DATA RECORDS:

☆ ☆ ☆

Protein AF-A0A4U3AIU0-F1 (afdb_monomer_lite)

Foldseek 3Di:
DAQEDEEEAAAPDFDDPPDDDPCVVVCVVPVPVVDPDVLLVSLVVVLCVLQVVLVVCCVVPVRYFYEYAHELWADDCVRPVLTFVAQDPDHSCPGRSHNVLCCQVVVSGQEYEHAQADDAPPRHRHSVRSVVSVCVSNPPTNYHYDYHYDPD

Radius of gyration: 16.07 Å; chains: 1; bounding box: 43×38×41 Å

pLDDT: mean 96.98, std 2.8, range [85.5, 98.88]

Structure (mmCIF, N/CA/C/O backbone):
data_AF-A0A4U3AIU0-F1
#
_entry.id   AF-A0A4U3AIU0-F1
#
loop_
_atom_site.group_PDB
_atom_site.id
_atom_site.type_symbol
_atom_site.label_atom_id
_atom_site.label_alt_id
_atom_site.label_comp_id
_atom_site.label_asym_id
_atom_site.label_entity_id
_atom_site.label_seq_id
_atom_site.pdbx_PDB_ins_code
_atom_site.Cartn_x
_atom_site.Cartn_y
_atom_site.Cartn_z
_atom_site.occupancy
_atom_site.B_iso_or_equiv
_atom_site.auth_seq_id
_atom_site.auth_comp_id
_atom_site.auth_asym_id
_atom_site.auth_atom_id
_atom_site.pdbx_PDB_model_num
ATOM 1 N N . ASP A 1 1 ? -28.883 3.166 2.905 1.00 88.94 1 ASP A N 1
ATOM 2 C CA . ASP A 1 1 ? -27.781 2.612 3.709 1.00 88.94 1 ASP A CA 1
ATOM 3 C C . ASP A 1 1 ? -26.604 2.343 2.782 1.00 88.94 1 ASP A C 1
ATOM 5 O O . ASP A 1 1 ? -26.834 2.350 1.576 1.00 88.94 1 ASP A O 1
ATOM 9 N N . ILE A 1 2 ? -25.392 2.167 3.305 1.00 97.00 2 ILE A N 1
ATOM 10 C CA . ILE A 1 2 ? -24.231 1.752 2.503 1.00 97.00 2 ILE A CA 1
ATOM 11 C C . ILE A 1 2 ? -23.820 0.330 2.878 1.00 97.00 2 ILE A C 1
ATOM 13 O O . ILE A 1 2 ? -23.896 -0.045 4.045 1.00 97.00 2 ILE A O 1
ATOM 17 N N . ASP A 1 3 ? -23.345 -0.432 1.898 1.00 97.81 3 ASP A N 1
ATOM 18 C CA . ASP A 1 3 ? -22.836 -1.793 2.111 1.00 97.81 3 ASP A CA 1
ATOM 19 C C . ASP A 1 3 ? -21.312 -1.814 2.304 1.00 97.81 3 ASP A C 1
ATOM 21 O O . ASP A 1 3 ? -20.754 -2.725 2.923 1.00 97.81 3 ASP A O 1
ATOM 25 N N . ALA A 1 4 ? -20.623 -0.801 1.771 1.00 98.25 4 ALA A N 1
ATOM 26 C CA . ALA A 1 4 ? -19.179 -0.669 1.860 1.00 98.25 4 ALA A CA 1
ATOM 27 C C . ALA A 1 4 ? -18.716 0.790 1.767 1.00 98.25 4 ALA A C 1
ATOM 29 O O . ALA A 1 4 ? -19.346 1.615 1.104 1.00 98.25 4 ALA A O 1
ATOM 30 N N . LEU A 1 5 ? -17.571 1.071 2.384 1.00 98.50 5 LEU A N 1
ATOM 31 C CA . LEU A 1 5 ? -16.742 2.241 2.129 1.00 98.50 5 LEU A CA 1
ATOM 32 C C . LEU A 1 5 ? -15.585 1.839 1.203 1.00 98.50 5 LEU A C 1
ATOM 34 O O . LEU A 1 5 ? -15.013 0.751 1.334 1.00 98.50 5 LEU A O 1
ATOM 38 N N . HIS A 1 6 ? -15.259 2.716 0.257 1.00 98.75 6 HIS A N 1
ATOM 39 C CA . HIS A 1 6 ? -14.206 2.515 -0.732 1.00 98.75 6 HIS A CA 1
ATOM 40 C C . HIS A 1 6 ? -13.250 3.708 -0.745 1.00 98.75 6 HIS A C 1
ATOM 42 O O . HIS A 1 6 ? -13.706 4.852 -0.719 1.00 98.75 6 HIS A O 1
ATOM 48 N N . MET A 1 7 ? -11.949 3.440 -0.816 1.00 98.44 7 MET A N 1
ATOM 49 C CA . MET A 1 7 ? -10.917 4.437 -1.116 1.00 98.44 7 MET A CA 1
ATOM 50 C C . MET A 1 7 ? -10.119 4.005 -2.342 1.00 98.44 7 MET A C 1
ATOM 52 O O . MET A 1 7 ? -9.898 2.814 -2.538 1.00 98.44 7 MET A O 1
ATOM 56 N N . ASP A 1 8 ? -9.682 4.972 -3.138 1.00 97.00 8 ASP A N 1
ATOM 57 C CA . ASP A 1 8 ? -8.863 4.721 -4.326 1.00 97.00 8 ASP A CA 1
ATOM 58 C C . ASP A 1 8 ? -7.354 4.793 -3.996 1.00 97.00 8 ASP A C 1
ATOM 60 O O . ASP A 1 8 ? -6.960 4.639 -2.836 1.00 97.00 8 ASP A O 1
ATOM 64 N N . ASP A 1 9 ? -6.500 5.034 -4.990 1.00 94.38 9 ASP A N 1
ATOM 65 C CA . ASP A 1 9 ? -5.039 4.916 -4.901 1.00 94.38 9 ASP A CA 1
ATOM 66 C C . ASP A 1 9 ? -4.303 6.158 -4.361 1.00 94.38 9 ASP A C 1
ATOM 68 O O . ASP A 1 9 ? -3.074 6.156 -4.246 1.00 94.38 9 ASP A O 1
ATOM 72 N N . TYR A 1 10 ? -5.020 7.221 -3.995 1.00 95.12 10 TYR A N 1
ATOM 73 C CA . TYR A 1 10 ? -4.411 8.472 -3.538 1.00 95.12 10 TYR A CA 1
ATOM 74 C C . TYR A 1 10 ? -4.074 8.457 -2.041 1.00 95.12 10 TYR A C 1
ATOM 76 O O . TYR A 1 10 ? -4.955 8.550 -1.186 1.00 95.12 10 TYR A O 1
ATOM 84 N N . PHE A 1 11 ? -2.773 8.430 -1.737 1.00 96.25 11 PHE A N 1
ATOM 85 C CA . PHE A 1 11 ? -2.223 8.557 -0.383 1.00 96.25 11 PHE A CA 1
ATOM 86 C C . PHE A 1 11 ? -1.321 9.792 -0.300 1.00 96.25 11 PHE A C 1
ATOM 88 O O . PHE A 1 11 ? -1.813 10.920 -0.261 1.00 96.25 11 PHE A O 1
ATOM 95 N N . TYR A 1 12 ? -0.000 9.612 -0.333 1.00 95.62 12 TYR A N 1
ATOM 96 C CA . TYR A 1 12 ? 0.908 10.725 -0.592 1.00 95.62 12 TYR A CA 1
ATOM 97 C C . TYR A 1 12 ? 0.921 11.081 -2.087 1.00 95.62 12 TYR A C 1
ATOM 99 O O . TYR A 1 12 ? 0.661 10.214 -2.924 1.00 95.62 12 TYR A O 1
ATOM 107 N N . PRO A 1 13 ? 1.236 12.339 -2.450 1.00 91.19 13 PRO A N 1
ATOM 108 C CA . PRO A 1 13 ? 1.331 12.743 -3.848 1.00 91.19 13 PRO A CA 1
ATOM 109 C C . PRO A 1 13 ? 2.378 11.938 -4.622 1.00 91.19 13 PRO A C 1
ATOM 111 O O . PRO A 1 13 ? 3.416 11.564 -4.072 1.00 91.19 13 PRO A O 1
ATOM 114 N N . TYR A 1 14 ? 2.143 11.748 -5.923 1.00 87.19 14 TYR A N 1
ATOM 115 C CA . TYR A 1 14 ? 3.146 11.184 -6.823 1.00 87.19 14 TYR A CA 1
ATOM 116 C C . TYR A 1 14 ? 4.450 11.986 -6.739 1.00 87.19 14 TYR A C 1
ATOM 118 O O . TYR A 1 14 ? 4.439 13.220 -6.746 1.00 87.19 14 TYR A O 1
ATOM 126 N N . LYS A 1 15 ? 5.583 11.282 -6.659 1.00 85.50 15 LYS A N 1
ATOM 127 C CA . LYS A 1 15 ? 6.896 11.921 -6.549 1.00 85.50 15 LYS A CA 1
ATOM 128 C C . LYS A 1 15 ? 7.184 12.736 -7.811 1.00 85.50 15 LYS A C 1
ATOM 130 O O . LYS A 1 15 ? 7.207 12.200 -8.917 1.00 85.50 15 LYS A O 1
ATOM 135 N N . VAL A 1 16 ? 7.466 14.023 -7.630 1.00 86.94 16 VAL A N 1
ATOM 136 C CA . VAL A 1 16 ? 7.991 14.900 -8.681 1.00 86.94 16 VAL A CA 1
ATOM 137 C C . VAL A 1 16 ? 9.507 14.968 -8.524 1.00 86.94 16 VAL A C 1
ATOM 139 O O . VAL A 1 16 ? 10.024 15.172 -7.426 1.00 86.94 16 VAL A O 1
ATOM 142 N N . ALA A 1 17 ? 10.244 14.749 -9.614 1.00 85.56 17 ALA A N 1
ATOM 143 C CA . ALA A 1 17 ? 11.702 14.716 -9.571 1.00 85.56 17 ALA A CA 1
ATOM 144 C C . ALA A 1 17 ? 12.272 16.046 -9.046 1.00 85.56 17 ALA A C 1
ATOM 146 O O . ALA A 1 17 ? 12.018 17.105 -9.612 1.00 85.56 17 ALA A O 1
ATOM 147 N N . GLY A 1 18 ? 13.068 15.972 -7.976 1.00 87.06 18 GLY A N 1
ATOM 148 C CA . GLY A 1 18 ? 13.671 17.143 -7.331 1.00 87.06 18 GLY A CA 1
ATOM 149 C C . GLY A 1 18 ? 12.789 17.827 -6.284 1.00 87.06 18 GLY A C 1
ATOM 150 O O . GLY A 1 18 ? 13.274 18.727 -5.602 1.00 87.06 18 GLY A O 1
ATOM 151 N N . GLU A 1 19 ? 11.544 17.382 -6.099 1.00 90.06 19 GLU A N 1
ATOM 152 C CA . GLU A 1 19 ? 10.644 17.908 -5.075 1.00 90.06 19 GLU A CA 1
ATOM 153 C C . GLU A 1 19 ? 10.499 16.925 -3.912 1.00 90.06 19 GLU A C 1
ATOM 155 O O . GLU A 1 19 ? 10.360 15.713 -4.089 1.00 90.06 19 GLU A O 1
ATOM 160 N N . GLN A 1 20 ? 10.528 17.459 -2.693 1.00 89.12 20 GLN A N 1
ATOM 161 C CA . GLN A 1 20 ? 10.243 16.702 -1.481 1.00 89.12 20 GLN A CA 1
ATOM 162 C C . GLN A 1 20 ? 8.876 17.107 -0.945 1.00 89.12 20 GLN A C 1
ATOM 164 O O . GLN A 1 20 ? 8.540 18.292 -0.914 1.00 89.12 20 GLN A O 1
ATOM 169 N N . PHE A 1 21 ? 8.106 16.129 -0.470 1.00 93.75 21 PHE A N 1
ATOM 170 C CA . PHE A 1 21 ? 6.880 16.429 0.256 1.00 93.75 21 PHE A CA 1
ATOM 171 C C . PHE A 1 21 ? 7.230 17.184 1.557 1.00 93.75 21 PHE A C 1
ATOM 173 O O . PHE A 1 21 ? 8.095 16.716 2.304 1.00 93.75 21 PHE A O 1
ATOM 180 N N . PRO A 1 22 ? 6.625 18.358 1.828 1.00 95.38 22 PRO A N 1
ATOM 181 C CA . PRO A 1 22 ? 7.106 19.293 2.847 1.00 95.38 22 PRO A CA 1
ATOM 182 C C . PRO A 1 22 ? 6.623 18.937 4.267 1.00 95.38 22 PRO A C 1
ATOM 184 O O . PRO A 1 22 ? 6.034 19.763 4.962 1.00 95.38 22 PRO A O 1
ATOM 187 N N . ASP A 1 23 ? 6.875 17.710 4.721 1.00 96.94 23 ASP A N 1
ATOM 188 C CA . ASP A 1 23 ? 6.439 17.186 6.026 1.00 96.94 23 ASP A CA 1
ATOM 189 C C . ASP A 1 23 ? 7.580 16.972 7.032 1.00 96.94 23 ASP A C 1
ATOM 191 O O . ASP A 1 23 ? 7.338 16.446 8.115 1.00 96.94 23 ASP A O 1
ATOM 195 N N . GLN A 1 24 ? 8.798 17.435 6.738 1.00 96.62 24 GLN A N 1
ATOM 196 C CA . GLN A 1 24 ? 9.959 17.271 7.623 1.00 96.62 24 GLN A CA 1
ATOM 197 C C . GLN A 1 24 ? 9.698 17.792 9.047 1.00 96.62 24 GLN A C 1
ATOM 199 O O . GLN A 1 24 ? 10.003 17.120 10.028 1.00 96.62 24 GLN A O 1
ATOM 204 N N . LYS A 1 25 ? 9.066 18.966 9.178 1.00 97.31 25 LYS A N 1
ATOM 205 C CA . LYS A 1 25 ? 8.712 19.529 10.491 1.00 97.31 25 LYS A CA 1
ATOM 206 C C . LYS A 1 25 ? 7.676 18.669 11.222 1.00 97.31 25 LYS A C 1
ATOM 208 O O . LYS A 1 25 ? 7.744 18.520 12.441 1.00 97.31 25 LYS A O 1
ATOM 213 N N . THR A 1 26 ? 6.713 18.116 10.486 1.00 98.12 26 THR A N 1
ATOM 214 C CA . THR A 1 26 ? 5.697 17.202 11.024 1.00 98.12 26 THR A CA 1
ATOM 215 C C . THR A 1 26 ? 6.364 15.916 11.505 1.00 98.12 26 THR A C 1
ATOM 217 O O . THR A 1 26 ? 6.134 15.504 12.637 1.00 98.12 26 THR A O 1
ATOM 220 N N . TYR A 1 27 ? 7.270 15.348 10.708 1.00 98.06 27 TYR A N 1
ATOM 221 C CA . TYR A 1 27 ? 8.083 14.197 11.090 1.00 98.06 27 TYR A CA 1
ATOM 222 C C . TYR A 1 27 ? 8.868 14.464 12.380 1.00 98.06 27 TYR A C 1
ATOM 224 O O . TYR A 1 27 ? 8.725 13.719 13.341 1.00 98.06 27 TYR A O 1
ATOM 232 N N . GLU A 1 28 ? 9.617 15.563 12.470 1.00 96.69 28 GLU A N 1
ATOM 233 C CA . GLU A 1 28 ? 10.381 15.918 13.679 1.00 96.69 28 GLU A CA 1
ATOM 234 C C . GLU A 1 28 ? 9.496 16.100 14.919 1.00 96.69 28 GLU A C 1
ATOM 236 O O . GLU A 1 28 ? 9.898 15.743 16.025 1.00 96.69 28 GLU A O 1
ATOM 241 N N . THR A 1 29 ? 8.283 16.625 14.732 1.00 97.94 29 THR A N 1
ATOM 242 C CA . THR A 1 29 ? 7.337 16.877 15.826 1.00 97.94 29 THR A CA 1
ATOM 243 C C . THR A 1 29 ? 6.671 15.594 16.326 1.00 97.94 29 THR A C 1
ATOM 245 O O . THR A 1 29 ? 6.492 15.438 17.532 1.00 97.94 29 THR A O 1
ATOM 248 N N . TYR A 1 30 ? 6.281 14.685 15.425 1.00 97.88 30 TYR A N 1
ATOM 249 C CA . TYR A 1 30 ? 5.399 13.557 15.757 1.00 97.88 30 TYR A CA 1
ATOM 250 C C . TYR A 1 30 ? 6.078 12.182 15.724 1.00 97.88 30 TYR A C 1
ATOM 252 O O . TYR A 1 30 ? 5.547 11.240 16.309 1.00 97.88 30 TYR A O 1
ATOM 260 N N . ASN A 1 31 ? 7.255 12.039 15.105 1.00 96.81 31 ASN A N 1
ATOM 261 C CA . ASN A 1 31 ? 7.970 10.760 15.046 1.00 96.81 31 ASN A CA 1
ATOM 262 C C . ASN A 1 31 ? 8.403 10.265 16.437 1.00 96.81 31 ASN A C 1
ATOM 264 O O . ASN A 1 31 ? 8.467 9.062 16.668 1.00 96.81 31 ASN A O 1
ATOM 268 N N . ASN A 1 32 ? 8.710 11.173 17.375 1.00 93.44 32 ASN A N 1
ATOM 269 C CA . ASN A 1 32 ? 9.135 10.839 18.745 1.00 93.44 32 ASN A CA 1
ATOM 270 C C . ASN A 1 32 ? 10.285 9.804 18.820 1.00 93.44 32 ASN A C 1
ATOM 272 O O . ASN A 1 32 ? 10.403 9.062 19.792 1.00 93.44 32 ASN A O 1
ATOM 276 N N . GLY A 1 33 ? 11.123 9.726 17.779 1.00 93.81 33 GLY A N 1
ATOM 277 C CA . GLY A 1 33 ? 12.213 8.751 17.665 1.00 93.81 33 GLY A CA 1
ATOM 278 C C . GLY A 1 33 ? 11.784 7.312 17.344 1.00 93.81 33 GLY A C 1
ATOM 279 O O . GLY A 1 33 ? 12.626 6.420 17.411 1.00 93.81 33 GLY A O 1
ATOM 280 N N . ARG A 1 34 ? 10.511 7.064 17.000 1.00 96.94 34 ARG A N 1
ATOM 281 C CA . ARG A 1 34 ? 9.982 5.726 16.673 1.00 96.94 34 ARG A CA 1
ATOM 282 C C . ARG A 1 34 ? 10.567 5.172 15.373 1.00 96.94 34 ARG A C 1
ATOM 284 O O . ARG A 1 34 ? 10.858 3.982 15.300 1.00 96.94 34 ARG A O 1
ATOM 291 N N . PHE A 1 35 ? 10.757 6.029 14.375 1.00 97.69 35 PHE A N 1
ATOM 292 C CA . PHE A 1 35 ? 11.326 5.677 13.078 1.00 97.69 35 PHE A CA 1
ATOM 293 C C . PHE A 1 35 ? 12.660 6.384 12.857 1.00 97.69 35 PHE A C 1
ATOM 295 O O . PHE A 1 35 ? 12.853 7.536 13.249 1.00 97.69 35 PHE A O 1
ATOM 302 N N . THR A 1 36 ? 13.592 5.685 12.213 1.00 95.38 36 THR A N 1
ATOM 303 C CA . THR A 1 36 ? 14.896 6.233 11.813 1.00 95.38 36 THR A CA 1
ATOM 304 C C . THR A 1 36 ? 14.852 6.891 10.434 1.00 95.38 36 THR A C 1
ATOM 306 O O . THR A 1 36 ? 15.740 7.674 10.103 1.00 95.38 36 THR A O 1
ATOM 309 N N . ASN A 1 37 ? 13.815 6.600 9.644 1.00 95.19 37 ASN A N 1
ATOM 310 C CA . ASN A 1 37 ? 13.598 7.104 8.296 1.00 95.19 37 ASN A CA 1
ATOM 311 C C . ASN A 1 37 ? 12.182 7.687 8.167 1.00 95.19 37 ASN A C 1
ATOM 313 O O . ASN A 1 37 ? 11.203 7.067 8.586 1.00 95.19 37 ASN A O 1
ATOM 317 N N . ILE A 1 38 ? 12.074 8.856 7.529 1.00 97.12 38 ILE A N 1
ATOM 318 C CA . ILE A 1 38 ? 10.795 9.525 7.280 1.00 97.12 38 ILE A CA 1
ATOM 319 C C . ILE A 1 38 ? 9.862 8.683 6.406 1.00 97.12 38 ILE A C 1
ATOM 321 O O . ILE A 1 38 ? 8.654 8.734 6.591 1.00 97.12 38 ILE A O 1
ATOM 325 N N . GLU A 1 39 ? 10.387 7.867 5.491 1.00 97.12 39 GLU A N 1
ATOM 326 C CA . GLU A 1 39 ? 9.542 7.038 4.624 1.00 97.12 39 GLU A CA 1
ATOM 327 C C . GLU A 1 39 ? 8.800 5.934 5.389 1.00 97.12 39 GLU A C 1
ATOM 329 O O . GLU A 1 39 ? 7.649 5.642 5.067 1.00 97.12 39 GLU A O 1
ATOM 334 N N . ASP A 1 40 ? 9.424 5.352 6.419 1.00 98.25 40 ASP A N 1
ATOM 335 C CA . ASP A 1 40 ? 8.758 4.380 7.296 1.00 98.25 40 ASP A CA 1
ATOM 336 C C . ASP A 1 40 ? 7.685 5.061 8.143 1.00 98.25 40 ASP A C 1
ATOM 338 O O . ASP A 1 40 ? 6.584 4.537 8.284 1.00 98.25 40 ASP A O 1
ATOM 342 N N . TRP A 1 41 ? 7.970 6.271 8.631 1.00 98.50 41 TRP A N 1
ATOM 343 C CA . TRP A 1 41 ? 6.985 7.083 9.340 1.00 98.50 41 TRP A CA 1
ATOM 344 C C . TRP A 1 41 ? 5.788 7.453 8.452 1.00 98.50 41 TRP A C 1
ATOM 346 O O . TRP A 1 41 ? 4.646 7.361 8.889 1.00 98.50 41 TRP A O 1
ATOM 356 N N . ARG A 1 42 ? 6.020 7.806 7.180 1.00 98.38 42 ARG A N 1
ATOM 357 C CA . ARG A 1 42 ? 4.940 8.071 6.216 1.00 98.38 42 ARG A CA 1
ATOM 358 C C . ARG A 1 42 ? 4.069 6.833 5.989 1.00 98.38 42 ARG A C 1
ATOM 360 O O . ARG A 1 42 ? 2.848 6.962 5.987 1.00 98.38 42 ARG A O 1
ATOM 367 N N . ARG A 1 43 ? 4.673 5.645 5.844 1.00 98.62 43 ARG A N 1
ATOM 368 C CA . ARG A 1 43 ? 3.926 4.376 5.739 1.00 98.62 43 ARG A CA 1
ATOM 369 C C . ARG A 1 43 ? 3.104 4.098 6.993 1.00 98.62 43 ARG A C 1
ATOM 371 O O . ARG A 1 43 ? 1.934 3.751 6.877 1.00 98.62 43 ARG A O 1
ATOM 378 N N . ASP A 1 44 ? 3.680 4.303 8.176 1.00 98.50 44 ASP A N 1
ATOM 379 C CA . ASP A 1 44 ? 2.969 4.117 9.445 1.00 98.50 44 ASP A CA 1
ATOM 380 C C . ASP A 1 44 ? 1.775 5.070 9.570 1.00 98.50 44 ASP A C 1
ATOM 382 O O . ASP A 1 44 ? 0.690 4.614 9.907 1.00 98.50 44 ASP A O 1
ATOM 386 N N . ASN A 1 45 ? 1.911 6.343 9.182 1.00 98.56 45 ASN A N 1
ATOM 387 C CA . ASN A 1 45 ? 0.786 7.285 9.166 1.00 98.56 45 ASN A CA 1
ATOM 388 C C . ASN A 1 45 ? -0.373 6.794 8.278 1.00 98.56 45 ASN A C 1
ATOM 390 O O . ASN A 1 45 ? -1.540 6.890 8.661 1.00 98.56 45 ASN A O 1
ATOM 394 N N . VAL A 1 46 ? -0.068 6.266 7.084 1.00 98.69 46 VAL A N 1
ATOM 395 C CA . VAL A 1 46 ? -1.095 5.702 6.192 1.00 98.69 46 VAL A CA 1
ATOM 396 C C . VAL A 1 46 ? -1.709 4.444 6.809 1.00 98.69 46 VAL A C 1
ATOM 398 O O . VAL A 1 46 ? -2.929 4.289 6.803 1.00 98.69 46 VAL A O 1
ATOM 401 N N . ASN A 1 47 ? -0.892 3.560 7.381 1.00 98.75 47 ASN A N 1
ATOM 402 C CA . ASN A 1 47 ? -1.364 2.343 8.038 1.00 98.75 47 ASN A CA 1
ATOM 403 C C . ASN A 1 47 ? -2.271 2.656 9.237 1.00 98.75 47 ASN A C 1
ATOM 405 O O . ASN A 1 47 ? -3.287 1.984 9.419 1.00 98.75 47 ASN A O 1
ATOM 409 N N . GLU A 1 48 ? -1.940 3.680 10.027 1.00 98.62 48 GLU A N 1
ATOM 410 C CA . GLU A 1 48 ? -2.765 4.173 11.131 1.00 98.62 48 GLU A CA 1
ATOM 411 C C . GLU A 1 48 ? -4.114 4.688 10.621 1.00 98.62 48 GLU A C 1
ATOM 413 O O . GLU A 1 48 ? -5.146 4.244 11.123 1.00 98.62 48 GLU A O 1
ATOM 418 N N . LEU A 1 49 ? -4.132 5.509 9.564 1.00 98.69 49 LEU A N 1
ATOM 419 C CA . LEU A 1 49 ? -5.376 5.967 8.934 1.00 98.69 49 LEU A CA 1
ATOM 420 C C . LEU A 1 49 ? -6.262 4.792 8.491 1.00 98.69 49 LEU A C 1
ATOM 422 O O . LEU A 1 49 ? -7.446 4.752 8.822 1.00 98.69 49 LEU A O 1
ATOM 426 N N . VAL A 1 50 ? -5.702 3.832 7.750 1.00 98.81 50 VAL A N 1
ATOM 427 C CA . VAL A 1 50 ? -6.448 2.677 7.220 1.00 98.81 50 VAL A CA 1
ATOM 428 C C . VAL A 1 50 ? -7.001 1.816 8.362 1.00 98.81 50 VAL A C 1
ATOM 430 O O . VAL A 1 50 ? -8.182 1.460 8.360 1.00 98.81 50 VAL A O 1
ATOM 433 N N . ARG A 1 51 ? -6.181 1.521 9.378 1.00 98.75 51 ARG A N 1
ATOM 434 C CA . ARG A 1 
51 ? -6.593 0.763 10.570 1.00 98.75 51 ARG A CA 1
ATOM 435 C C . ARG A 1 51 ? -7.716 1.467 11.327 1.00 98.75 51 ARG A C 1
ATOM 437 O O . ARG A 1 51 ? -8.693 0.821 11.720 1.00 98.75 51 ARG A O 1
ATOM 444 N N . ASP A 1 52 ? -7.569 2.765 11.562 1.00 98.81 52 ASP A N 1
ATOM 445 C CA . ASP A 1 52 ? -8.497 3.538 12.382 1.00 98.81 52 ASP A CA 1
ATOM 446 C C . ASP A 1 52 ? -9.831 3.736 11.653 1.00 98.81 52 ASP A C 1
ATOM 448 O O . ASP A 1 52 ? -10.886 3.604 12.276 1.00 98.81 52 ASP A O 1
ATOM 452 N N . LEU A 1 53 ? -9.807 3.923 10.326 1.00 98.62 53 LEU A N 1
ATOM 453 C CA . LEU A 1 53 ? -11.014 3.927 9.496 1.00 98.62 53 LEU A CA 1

☆ ☆ ☆

WHAT TO WORK ON: As the answer, set down only the lines from the data above between the one holding "ATOM 360 O O" and the one holding "ATOM 394 N N", inclusive, exactly as they read.

ANSWER FOR THIS EXERCISE:
ATOM 360 O O . ARG A 1 42 ? 2.848 6.962 5.987 1.00 98.38 42 ARG A O 1
ATOM 367 N N . ARG A 1 43 ? 4.673 5.645 5.844 1.00 98.62 43 ARG A N 1
ATOM 368 C CA . ARG A 1 43 ? 3.926 4.376 5.739 1.00 98.62 43 ARG A CA 1
ATOM 369 C C . ARG A 1 43 ? 3.104 4.098 6.993 1.00 98.62 43 ARG A C 1
ATOM 371 O O . ARG A 1 43 ? 1.934 3.751 6.877 1.00 98.62 43 ARG A O 1
ATOM 378 N N . ASP A 1 44 ? 3.680 4.303 8.176 1.00 98.50 44 ASP A N 1
ATOM 379 C CA . ASP A 1 44 ? 2.969 4.117 9.445 1.00 98.50 44 ASP A CA 1
ATOM 380 C C . ASP A 1 44 ? 1.775 5.070 9.570 1.00 98.50 44 ASP A C 1
ATOM 382 O O . ASP A 1 44 ? 0.690 4.614 9.907 1.00 98.50 44 ASP A O 1
ATOM 386 N N . ASN A 1 45 ? 1.911 6.343 9.182 1.00 98.56 45 ASN A N 1
ATOM 387 C CA . ASN A 1 45 ? 0.786 7.285 9.166 1.00 98.56 45 ASN A CA 1
ATOM 388 C C . ASN A 1 45 ? -0.373 6.794 8.278 1.00 98.56 45 ASN A C 1
ATOM 390 O O . ASN A 1 45 ? -1.540 6.890 8.661 1.00 98.56 45 ASN A O 1
ATOM 394 N N . VAL A 1 46 ? -0.068 6.266 7.084 1.00 98.69 46 VAL A N 1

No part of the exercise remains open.